An abuser can use guilt as a means of control. Most people are concerned about things such as reputation, moral standing, good character. This is because most people are fundamentally decent. These are all good traits. However the more they try to be a moral person, the more culpable they can be to guilt. If someone self-reflective and sensitive is told they have done something wrong, they tend to take that criticism on. The feeling of having done wrong hits before rational thinking can consider what has happened. The good person can find themselves in a mire of guilt without knowing how they ended up there. This is why an abuser can use false accusations and false wounds as a means of power. They strike with the guilt card, the full extent of the blow is only revealed later.

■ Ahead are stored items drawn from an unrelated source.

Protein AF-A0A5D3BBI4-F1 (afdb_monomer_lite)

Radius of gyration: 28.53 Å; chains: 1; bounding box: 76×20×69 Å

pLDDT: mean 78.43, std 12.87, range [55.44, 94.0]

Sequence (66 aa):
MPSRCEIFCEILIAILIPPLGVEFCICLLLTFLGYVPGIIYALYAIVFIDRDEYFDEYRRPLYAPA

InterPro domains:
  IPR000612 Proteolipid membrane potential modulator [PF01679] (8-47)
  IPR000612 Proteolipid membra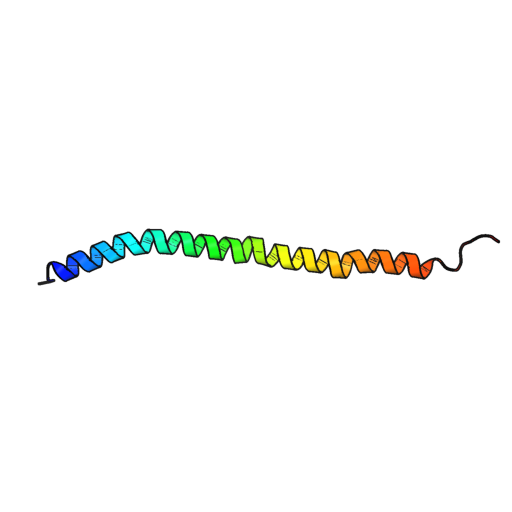ne potential modulator [PTHR21659] (8-48)

Structure (mmCIF, N/CA/C/O backbone):
data_AF-A0A5D3BBI4-F1
#
_entry.id   AF-A0A5D3BBI4-F1
#
loop_
_atom_site.group_PDB
_atom_site.id
_atom_site.type_symbol
_atom_site.label_atom_id
_atom_site.label_alt_id
_atom_site.label_comp_id
_atom_site.label_asym_id
_atom_site.label_entity_id
_atom_site.label_seq_id
_atom_site.pdbx_PDB_ins_code
_atom_site.Cartn_x
_atom_site.Cartn_y
_atom_site.Cartn_z
_atom_site.occupancy
_atom_site.B_iso_or_equiv
_atom_site.auth_seq_id
_atom_site.auth_comp_id
_atom_site.auth_asym_id
_atom_site.auth_atom_id
_atom_site.pdbx_PDB_model_num
ATOM 1 N N . MET A 1 1 ? -37.473 -10.743 22.980 1.00 59.12 1 MET A N 1
ATOM 2 C CA . MET A 1 1 ? -36.540 -10.003 23.854 1.00 59.12 1 MET A CA 1
ATOM 3 C C . MET A 1 1 ? -35.154 -10.454 23.439 1.00 59.12 1 MET A C 1
ATOM 5 O O . MET A 1 1 ? -34.904 -11.646 23.594 1.00 59.12 1 MET A O 1
ATOM 9 N N . PRO A 1 2 ? -34.322 -9.601 22.824 1.00 70.56 2 PRO A N 1
ATOM 10 C CA . PRO A 1 2 ? -32.972 -10.009 22.453 1.00 70.56 2 PRO A CA 1
ATOM 11 C C . PRO A 1 2 ? -32.238 -10.445 23.722 1.00 70.56 2 PRO A C 1
ATOM 13 O O . PRO A 1 2 ? -32.320 -9.789 24.767 1.00 70.56 2 PRO A O 1
ATOM 16 N N . SER A 1 3 ? -31.611 -11.616 23.670 1.00 83.12 3 SER A N 1
ATOM 17 C CA . SER A 1 3 ? -30.867 -12.130 24.816 1.00 83.12 3 SER A CA 1
ATOM 18 C C . SER A 1 3 ? -29.639 -11.244 25.058 1.00 83.12 3 SER A C 1
ATOM 20 O O . SER A 1 3 ? -29.085 -10.667 24.125 1.00 83.12 3 SER A O 1
ATOM 22 N N . ARG A 1 4 ? -29.173 -11.133 26.310 1.00 84.19 4 ARG A N 1
ATOM 23 C CA . ARG A 1 4 ? -27.950 -10.368 26.640 1.00 84.19 4 ARG A CA 1
ATOM 24 C C . ARG A 1 4 ? -26.734 -10.816 25.813 1.00 84.19 4 ARG A C 1
ATOM 26 O O . ARG A 1 4 ? -25.862 -10.001 25.543 1.00 84.19 4 ARG A O 1
ATOM 33 N N . CYS A 1 5 ? -26.706 -12.082 25.389 1.00 84.25 5 CYS A N 1
ATOM 34 C CA . CYS A 1 5 ? -25.687 -12.631 24.496 1.00 84.25 5 CYS A CA 1
ATOM 35 C C . CYS A 1 5 ? -25.756 -12.036 23.083 1.00 84.25 5 CYS A C 1
ATOM 37 O O . CYS A 1 5 ? -24.721 -11.758 22.496 1.00 84.25 5 CYS A O 1
ATOM 39 N N . GLU A 1 6 ? -26.956 -11.804 22.555 1.00 89.25 6 GLU A N 1
ATOM 40 C CA . GLU A 1 6 ? -27.171 -11.241 21.215 1.00 89.25 6 GLU A CA 1
ATOM 41 C C . GLU A 1 6 ? -26.702 -9.783 21.152 1.00 89.25 6 GLU A C 1
ATOM 43 O O . GLU A 1 6 ? -25.944 -9.406 20.262 1.00 89.25 6 GLU A O 1
ATOM 48 N N . ILE A 1 7 ? -27.041 -9.006 22.187 1.00 90.69 7 ILE A N 1
ATOM 49 C CA . ILE A 1 7 ? -26.581 -7.621 22.358 1.00 90.69 7 ILE A CA 1
ATOM 50 C C . ILE A 1 7 ? -25.050 -7.579 22.499 1.00 90.69 7 ILE A C 1
ATOM 52 O O . ILE A 1 7 ? -24.390 -6.724 21.915 1.00 90.69 7 ILE A O 1
ATOM 56 N N . PHE A 1 8 ? -24.466 -8.518 23.249 1.00 90.25 8 PHE A N 1
ATOM 57 C CA . PHE A 1 8 ? -23.013 -8.615 23.401 1.00 90.25 8 PHE A CA 1
ATOM 58 C C . PHE A 1 8 ? -22.313 -8.944 22.074 1.00 90.25 8 PHE A C 1
ATOM 60 O O . PHE A 1 8 ? -21.295 -8.332 21.755 1.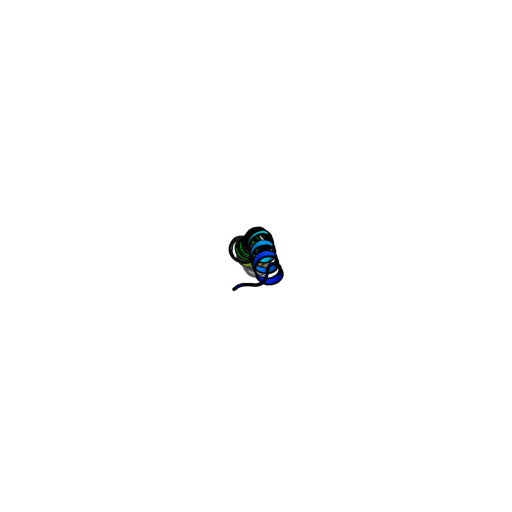00 90.25 8 PHE A O 1
ATOM 67 N N . CYS A 1 9 ? -22.870 -9.862 21.280 1.00 87.25 9 CYS A N 1
ATOM 68 C CA . CYS A 1 9 ? -22.348 -10.198 19.956 1.00 87.25 9 CYS A CA 1
ATOM 69 C C . CYS A 1 9 ? -22.431 -9.018 18.978 1.00 87.25 9 CYS A C 1
ATOM 71 O O . CYS A 1 9 ? -21.453 -8.767 18.277 1.00 87.25 9 CYS A O 1
ATOM 73 N N . GLU A 1 10 ? -23.536 -8.265 18.946 1.00 89.81 10 GLU A N 1
ATOM 74 C CA . GLU A 1 10 ? -23.634 -7.063 18.103 1.00 89.81 10 GLU A CA 1
ATOM 75 C C . GLU A 1 10 ? -22.584 -6.014 18.473 1.00 89.81 10 GLU A C 1
ATOM 77 O O . GLU A 1 10 ? -21.927 -5.470 17.590 1.00 89.81 10 GLU A O 1
ATOM 82 N N . ILE A 1 11 ? -22.374 -5.766 19.768 1.00 91.69 11 ILE A N 1
ATOM 83 C CA . ILE A 1 11 ? -21.365 -4.809 20.239 1.00 91.69 11 ILE A CA 1
ATOM 84 C C . ILE A 1 11 ? -19.956 -5.280 19.862 1.00 91.69 11 ILE A C 1
ATOM 86 O O . ILE A 1 11 ? -19.144 -4.483 19.395 1.00 91.69 11 ILE A O 1
ATOM 90 N N . LEU A 1 12 ? -19.666 -6.574 20.020 1.00 89.50 12 LEU A N 1
ATOM 91 C CA . LEU A 1 12 ? -18.377 -7.155 19.647 1.00 89.50 12 LEU A CA 1
ATOM 92 C C . LEU A 1 12 ? -18.103 -6.979 18.145 1.00 89.50 12 LEU A C 1
ATOM 94 O O . LEU A 1 12 ? -17.022 -6.540 17.754 1.00 89.50 12 LEU A O 1
ATOM 98 N N . ILE A 1 13 ? -19.099 -7.274 17.309 1.00 87.69 13 ILE A N 1
ATOM 99 C CA . ILE A 1 13 ? -19.027 -7.108 15.856 1.00 87.69 13 ILE A CA 1
ATOM 100 C C . ILE A 1 13 ? -18.880 -5.625 15.495 1.00 87.69 13 ILE A C 1
ATOM 102 O O . ILE A 1 13 ? -18.030 -5.284 14.680 1.00 87.69 13 ILE A O 1
ATOM 106 N N . ALA A 1 14 ? -19.631 -4.731 16.138 1.00 87.12 14 ALA A N 1
ATOM 107 C CA . ALA A 1 14 ? -19.566 -3.291 15.906 1.00 87.12 14 ALA A CA 1
ATOM 108 C C . ALA A 1 14 ? -18.239 -2.655 16.348 1.00 87.12 14 ALA A C 1
ATOM 110 O O . ALA A 1 14 ? -17.892 -1.598 15.837 1.00 87.12 14 ALA A O 1
ATOM 111 N N . ILE A 1 15 ? -17.492 -3.273 17.268 1.00 84.44 15 ILE A N 1
ATOM 112 C CA . ILE A 1 15 ? -16.145 -2.832 17.664 1.00 84.44 15 ILE A CA 1
ATOM 113 C C . ILE A 1 15 ? -15.076 -3.417 16.736 1.00 84.44 15 ILE A C 1
ATOM 115 O O . ILE A 1 15 ? -14.086 -2.746 16.460 1.00 84.44 15 ILE A O 1
ATOM 119 N N . LEU A 1 16 ? -15.263 -4.646 16.245 1.00 79.75 16 LEU A N 1
ATOM 120 C CA . LEU A 1 16 ? -14.266 -5.355 15.439 1.00 79.75 16 LEU A CA 1
ATOM 121 C C . LEU A 1 16 ? -14.357 -5.038 13.933 1.00 79.75 16 LEU A C 1
ATOM 123 O O . LEU A 1 16 ? -13.336 -4.971 13.253 1.00 79.75 16 LEU A O 1
ATOM 127 N N . ILE A 1 17 ? -15.557 -4.790 13.406 1.00 78.19 17 ILE A N 1
ATOM 128 C CA . ILE A 1 17 ? -15.792 -4.399 12.006 1.00 78.19 17 ILE A CA 1
ATOM 129 C C . ILE A 1 17 ? -15.143 -3.062 11.612 1.00 78.19 17 ILE A C 1
ATOM 131 O O . ILE A 1 17 ? -14.512 -3.031 10.552 1.00 78.19 17 ILE A O 1
ATOM 135 N N . PRO A 1 18 ? -15.257 -1.963 12.388 1.00 76.19 18 PRO A N 1
ATOM 136 C CA . PRO A 1 18 ? -14.658 -0.691 11.999 1.00 76.19 18 PRO A CA 1
ATOM 137 C C . PRO A 1 18 ? -13.132 -0.743 11.811 1.00 76.19 18 PRO A C 1
ATOM 139 O O . PRO A 1 18 ? -12.689 -0.267 10.767 1.00 76.19 18 PRO A O 1
ATOM 142 N N . PRO A 1 19 ? -12.316 -1.324 12.721 1.00 77.81 19 PRO A N 1
ATOM 143 C CA . PRO A 1 19 ? -10.867 -1.398 12.534 1.00 77.81 19 PRO A CA 1
ATOM 144 C C . PRO A 1 19 ? -10.462 -2.372 11.418 1.00 77.81 19 PRO A C 1
ATOM 146 O O . PRO A 1 19 ? -9.586 -2.044 10.622 1.00 77.81 19 PRO A O 1
ATOM 149 N N . LEU A 1 20 ? -11.126 -3.528 11.288 1.00 74.81 20 LEU A N 1
ATOM 150 C CA . LEU A 1 20 ? -10.794 -4.496 10.232 1.00 74.81 20 LEU A CA 1
ATOM 151 C C . LEU A 1 20 ? -11.101 -3.963 8.825 1.00 74.81 20 LEU A C 1
ATOM 153 O O . LEU A 1 20 ? -10.353 -4.228 7.884 1.00 74.81 20 LEU A O 1
ATOM 157 N N . GLY A 1 21 ? -12.187 -3.202 8.672 1.00 76.44 21 GLY A N 1
ATOM 158 C CA . GLY A 1 21 ? -12.573 -2.631 7.384 1.00 76.44 21 GLY A CA 1
ATOM 159 C C . GLY A 1 21 ? -11.614 -1.544 6.896 1.00 76.44 21 GLY A C 1
ATOM 160 O O . GLY A 1 21 ? -11.313 -1.492 5.704 1.00 76.44 21 GLY A O 1
ATOM 161 N N . VAL A 1 22 ? -11.104 -0.689 7.791 1.00 81.00 22 VAL A N 1
ATOM 162 C CA . VAL A 1 22 ? -10.214 0.416 7.390 1.00 81.00 22 VAL A CA 1
ATOM 163 C C . VAL A 1 22 ? -8.830 -0.067 6.975 1.00 81.00 22 VAL A C 1
ATOM 165 O O . VAL A 1 22 ? -8.335 0.375 5.939 1.00 81.00 22 VAL A O 1
ATOM 168 N N . GLU A 1 23 ? -8.227 -1.001 7.711 1.00 80.12 23 GLU A N 1
ATOM 169 C CA . GLU A 1 23 ? -6.903 -1.524 7.356 1.00 80.12 23 GLU A CA 1
ATOM 170 C C . GLU A 1 23 ? -6.950 -2.294 6.033 1.00 80.12 23 GLU A C 1
ATOM 172 O O . GLU A 1 23 ? -6.101 -2.094 5.162 1.00 80.12 23 GLU A O 1
ATOM 177 N N . PHE A 1 24 ? -8.004 -3.086 5.818 1.00 81.75 24 PHE A N 1
ATOM 178 C CA . PHE A 1 24 ? -8.201 -3.808 4.565 1.00 81.75 24 PHE A CA 1
ATOM 179 C C . PHE A 1 24 ? -8.420 -2.866 3.370 1.00 81.75 24 PHE A C 1
ATOM 181 O O . PHE A 1 24 ? -7.803 -3.044 2.317 1.00 81.75 24 PHE A O 1
ATOM 188 N N . CYS A 1 25 ? -9.252 -1.832 3.529 1.00 84.50 25 CYS A N 1
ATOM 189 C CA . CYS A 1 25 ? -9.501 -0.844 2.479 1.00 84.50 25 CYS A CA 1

Taking on a lot of guilt makes us limp, overly self-obsessed and prone to being harmed. Feeling guilty is not a sign of moral character or virtue. Guilt means one feels one has transgressed upon a rule. When that rule is something obscene (such as no sex before marriage or thou shalt not question thy abuser), then that guilt reinforces the obscenity. Guilt is a trap, set in the mind of the abused, trained to snare themselves. Soon they are tip-toeing around their own thoughts. Being able to challenge guilt, to hold it in your hand, turn it to and fro and consider it in the light of day, is essential to avoiding falling into this abuse trap.
Guilt can give people a sense of false duty. For instance, an abuser whining about the impact it would have upon him if he was “abandoned”, can put into the heart of the abused a sense of guilt. ‘If only I had stuck with it and changed him!’ This duty is the morality of an abuser, forced into the mind of the abused through manipulation of their good character.
Obscene rules and expectations are planted in the minds of good people as surely as the moon controls the tides. Being able to challenge these rules and expectations we can see how we are being manipulated. Feeling no guilt for upsetting abusive people and their obscene, violent power-hierarchies, we can move away from them easier. That may mean moving into a void – obscene rules for all their evil are still familiar. This is a leap of faith that is most necessary; a journey down an unknown path that leads to liberty. We have to trust that the void, if it is there, will be filled.
If you want to feel guilty about something, try starting with guilt for letting yourself down first. Then abandon that guilt, because little productive is done in it’s name.
We should love ourselves and other worthy people not from a fear of guilt, but as a good in itself. This is a much healthier love, a positive love.
Defy those guilt-inducing rules inside you. Despoil those temples of patriarchy and hierarchy and evil. The truly sacred then awaits you.